Nicht der Göttin, dem Priester opfert man. Man ward es müde das Kunstwerk anzubeten, man wollte den Künstler verehren. Nun trat man keck hin vor die Göttliche und sprach: Sag uns doch, wo kommst Du her? Wohin gehst Du? Wer hat Dich gemacht, und für wen bist Du verfertigt? Doch der Himmel verschmäht es, der Erde Rechenschaft zu geben, und keine Antwort erfolgte. Jetzt warf der Maurer das Senkblei seiner Wissbegierde aus, — grundlos war das Meer. Das wilde Herz pochte an die Schranke der Erkenntnis und forderte den Ausgang; doch die Schranken blieben stehen, und die Pforte öffnete sich nicht
Zu den Sternen schaut er hinauf, wo die Wahrheit quillt — das Leuchten sah er wohl, doch nicht das Licht. Jetzt wendet er rückwärts seinen Blick; die Vergangenheit soll ihm die Gegenwart lösen; doch die ernste Sphinx im' Osten schaut ihn verschlossen an, und hinter dem Schleier der Isis lauscht der Tod. Nun irrt der betrogene Maurer in der Weite umher, und kann die Heimat nicht mehr finden. Da ließ eine Stimme sich hören aus dem Innersten seines Herzens. Sie sprach zu ihm: „Betörter Mensch, Du hast Dein eignes Haus verlassen, und suchst Ruhe in der Fremde. Du bist der Wahrheit treulos geworden, und suchst Heil bei der Lüge, Du bist der Quelle entflohen, und suchst Erquickung in der Wüste. — Kehre schnell zurück! Mensch erkenne Dich selbst“ —
Der Maurer hörte wohl die Stimme seines Herzens, doch er gehorchte ihr nicht Der Puls seiner Neugierde war fieberhaft gespannt; er wollte der Maurerei Herz und Nieren prüfen.

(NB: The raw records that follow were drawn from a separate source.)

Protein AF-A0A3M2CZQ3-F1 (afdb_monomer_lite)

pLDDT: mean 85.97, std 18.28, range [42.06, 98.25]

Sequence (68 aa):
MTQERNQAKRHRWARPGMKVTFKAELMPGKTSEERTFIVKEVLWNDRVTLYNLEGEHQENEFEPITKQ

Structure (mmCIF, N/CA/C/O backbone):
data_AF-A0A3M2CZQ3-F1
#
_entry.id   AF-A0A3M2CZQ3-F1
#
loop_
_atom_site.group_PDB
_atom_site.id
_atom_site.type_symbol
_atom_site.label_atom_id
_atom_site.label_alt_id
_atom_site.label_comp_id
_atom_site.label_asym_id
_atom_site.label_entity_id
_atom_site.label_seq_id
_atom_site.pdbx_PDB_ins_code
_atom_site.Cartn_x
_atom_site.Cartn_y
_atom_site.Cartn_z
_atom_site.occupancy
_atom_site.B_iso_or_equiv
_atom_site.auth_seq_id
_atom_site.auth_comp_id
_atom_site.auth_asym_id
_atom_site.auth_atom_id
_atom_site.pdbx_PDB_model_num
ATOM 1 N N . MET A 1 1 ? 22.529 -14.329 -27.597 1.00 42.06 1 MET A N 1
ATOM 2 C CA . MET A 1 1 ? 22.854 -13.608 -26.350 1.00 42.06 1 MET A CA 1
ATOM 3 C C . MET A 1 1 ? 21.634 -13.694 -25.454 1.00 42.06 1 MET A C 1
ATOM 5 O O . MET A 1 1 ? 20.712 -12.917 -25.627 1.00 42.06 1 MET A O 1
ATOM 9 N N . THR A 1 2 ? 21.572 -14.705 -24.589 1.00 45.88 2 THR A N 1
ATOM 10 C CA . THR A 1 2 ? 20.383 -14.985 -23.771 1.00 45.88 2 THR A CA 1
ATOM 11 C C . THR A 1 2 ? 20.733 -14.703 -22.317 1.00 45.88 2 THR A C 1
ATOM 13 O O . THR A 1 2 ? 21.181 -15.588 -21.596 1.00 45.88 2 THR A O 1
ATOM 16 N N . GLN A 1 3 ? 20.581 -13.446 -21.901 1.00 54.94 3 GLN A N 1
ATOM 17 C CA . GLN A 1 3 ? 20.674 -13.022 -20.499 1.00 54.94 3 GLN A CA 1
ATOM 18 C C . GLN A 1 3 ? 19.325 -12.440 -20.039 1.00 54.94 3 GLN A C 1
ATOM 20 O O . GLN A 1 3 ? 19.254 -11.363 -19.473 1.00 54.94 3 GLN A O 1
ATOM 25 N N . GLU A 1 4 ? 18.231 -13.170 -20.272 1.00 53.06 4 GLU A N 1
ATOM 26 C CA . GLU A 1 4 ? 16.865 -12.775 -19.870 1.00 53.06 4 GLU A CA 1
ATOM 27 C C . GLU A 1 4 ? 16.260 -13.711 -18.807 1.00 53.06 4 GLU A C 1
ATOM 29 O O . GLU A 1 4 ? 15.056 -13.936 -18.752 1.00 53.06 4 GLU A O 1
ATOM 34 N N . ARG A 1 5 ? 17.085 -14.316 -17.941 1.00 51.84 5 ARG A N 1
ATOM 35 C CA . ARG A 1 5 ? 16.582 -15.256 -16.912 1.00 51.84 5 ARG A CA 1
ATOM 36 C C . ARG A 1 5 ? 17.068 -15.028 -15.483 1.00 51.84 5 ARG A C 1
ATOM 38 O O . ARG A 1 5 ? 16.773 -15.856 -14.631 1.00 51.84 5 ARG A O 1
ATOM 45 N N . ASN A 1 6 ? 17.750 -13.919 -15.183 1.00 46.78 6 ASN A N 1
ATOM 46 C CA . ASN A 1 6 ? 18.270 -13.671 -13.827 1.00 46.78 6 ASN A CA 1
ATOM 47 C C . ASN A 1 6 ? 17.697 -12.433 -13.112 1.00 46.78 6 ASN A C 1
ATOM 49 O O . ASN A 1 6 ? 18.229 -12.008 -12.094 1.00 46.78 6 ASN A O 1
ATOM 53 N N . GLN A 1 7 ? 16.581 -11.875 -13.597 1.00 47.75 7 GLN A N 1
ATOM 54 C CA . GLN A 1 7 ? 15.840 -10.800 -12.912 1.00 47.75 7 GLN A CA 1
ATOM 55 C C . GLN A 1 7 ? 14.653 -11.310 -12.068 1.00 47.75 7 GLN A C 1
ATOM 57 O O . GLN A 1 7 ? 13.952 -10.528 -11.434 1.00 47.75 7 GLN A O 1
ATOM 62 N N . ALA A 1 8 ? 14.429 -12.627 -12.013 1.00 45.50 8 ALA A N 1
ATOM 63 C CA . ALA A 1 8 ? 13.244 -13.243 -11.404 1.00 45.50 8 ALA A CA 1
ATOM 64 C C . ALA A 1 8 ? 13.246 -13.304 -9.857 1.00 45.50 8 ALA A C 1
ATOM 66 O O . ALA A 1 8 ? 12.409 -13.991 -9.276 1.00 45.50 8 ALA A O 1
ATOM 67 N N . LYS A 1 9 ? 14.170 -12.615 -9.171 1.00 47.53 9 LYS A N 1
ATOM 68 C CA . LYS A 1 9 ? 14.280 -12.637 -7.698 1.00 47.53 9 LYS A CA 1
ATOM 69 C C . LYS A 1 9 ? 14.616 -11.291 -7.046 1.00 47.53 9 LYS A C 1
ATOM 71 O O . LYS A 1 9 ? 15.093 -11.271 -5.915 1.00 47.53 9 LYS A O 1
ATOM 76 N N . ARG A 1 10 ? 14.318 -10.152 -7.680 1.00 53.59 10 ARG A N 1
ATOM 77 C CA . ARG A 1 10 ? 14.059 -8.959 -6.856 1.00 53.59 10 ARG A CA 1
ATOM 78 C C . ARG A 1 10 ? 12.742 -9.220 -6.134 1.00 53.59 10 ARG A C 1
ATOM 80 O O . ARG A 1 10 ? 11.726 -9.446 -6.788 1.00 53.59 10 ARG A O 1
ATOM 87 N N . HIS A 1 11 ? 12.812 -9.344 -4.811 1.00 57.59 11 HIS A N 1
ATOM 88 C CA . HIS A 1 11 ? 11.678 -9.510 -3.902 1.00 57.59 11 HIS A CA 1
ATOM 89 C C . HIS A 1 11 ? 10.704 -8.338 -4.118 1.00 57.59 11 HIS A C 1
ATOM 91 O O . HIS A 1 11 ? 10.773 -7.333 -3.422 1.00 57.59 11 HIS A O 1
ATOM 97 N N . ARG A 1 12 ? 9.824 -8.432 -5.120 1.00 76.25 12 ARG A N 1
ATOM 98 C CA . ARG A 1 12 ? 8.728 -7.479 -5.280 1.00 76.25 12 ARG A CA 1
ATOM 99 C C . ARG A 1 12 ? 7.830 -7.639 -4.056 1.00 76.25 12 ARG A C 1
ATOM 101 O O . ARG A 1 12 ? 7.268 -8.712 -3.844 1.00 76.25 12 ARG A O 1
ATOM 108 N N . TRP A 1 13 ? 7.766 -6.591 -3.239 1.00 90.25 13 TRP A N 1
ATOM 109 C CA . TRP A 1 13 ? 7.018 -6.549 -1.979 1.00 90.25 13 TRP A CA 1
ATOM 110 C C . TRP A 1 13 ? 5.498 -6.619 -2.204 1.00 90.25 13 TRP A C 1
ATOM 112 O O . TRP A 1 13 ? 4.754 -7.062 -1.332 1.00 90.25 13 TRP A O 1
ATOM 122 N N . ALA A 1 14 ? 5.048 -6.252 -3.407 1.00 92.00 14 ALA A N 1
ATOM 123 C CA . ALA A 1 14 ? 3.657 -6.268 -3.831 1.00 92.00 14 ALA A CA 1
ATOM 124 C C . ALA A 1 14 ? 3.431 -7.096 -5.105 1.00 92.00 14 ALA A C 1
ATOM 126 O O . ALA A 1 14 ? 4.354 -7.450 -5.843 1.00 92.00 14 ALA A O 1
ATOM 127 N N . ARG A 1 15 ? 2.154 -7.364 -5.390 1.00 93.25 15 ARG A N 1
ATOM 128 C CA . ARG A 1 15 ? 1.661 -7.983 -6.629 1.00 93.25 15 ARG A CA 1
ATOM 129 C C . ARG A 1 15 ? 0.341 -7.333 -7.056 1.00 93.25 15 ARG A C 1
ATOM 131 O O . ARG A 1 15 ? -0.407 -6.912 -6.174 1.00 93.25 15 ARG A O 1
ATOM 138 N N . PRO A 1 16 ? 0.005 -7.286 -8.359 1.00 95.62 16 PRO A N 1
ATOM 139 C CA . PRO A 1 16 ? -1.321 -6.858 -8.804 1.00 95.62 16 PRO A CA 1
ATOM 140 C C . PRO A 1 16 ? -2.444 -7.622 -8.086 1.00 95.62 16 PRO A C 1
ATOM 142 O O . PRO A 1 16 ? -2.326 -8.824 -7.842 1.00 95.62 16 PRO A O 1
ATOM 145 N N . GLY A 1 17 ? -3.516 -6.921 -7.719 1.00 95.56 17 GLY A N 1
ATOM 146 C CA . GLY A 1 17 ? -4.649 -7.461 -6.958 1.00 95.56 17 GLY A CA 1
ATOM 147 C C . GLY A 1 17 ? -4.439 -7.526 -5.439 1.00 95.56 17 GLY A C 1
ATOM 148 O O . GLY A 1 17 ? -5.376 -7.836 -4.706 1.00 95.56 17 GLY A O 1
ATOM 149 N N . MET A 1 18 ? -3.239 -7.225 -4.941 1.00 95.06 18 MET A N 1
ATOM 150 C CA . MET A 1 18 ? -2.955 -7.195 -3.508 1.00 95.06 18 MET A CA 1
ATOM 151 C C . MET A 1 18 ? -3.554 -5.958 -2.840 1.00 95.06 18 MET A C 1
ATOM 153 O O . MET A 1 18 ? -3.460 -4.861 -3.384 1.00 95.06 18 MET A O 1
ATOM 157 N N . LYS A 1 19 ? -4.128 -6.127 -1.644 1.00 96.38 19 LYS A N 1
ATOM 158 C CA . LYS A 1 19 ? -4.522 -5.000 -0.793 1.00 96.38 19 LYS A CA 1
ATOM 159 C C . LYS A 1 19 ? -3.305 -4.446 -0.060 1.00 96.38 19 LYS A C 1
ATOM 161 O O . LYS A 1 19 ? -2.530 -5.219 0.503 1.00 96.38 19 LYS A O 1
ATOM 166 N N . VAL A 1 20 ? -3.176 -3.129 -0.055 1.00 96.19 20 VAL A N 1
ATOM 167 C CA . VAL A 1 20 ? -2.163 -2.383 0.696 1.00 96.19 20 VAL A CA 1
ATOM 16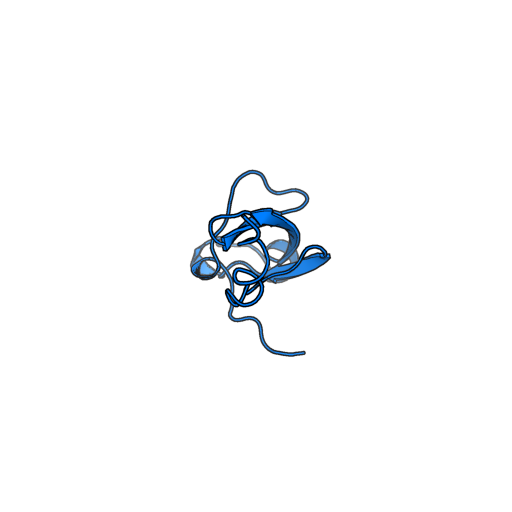8 C C . VAL A 1 20 ? -2.846 -1.237 1.427 1.00 96.19 20 VAL A C 1
ATOM 170 O O . VAL A 1 20 ? -3.782 -0.638 0.898 1.00 96.19 20 VAL A O 1
ATOM 173 N N . THR A 1 21 ? -2.399 -0.943 2.642 1.00 97.31 21 THR A N 1
ATOM 174 C CA . THR A 1 21 ? -3.011 0.078 3.500 1.00 97.31 21 THR A CA 1
ATOM 175 C C . THR A 1 21 ? -1.991 1.169 3.763 1.00 97.31 21 THR A C 1
A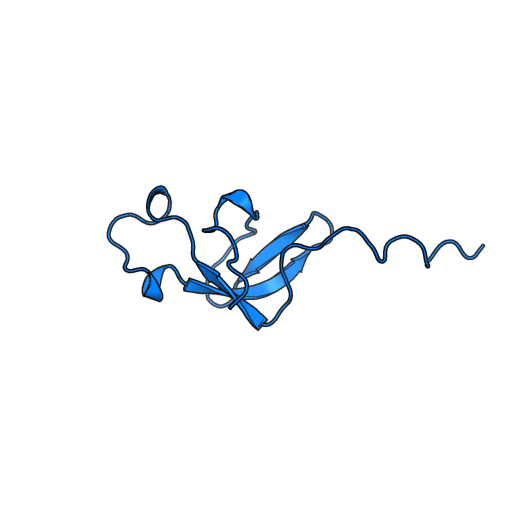TOM 177 O O . THR A 1 21 ? -0.916 0.876 4.275 1.00 97.31 21 THR A O 1
ATOM 180 N N . PHE A 1 22 ? -2.286 2.415 3.391 1.00 97.50 22 PHE A N 1
ATOM 181 C CA . PHE A 1 22 ? -1.402 3.546 3.688 1.00 97.50 22 PHE A CA 1
ATOM 182 C C . PHE A 1 22 ? -1.283 3.759 5.190 1.00 97.50 22 PHE A C 1
ATOM 184 O O . PHE A 1 22 ? -2.271 3.618 5.914 1.00 97.50 22 PHE A O 1
ATOM 191 N N . LYS A 1 23 ? -0.107 4.182 5.659 1.00 97.56 23 LYS A N 1
ATOM 192 C CA . LYS A 1 23 ? 0.097 4.566 7.061 1.00 97.56 23 LYS A CA 1
ATOM 193 C C . LYS A 1 23 ? -0.838 5.699 7.477 1.00 97.56 23 LYS A C 1
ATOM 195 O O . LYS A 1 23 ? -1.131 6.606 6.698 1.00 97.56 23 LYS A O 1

Da ergriff er im Wahnsinn das kritische Messer; er öffnete, er zerlegte sie; er ging ihren Adern nach, er sonderte ihre Nerven. Nun ja, jetzt lagen ihre inneren Teile, klar und zergliedert vor seinen Blicken; doch eine Leiche war sie geworden, der Geist entfloh. Er hatte die Quelle der Maurerei entdeckt, doch nur vertrocknet fand er sie; er war ihrem Bette nachgegangen, doch versiegt war der Strom. —
Anfänglich war man freilich etwas betrübt über ihren Tod; doch bald tröstete man sich, man setzte sich hin, und schrieb — — Maurerische Systeme. — Systeme! — Ja der Mörder glaubte seine Tat gebüßt zu haben, wenn er seinem Schlachtopfer eine Leichenpredigt hielt. Man spannte das Gemälde des gotterfüllten Künstlers in einen langweiligen Rahmen ein, und einer bemalten, vielfarbigen Natur gleich, blickt uns das göttliche Bild der Wahrheit lächerlich an, und lässt weder die Anbetung in unseren Herzen noch die Bewunderung in unseren Geiste aufkommen. Man hat innerhalb des Tempels der Maurerei Vorhänge aufgehängt, und wieder Einen, und noch Einen. Meine Brüder! Kann denn das Heilige noch heiliger sein? Hat die Wahrheit ihre Stufen, hat die Seligkeit ihre Grade, und kann die Sonne heller leuchten als helle? — Man will die Unwürdigen abhalten — o unnötiges Bemühen! Die Sehkraft erfasst die Dinge, das Licht bietet sie mir an; dessen Auge trüb ist, wird auch nur Trübes schauen; seid unbesorgt, Jedem wird nur so viel Licht zu Teil, als ihm gebührt. Stürzt die Mauern ein, der Schwache wird doch nichts erbeuten. Öffnet die Pforte: die Sehnsucht bleibt doch stets das Maß der Befriedigung. —
Meine Brüder, wenn Lüge gegen Wahrheit, wenn Tugend gegen Laster streitet, dann bleibt das Herz des Zuschauers nicht ganz ohne Trost; denn wo Ungleiches mit Ungleichem kämpfet, da muss eines unterliegen.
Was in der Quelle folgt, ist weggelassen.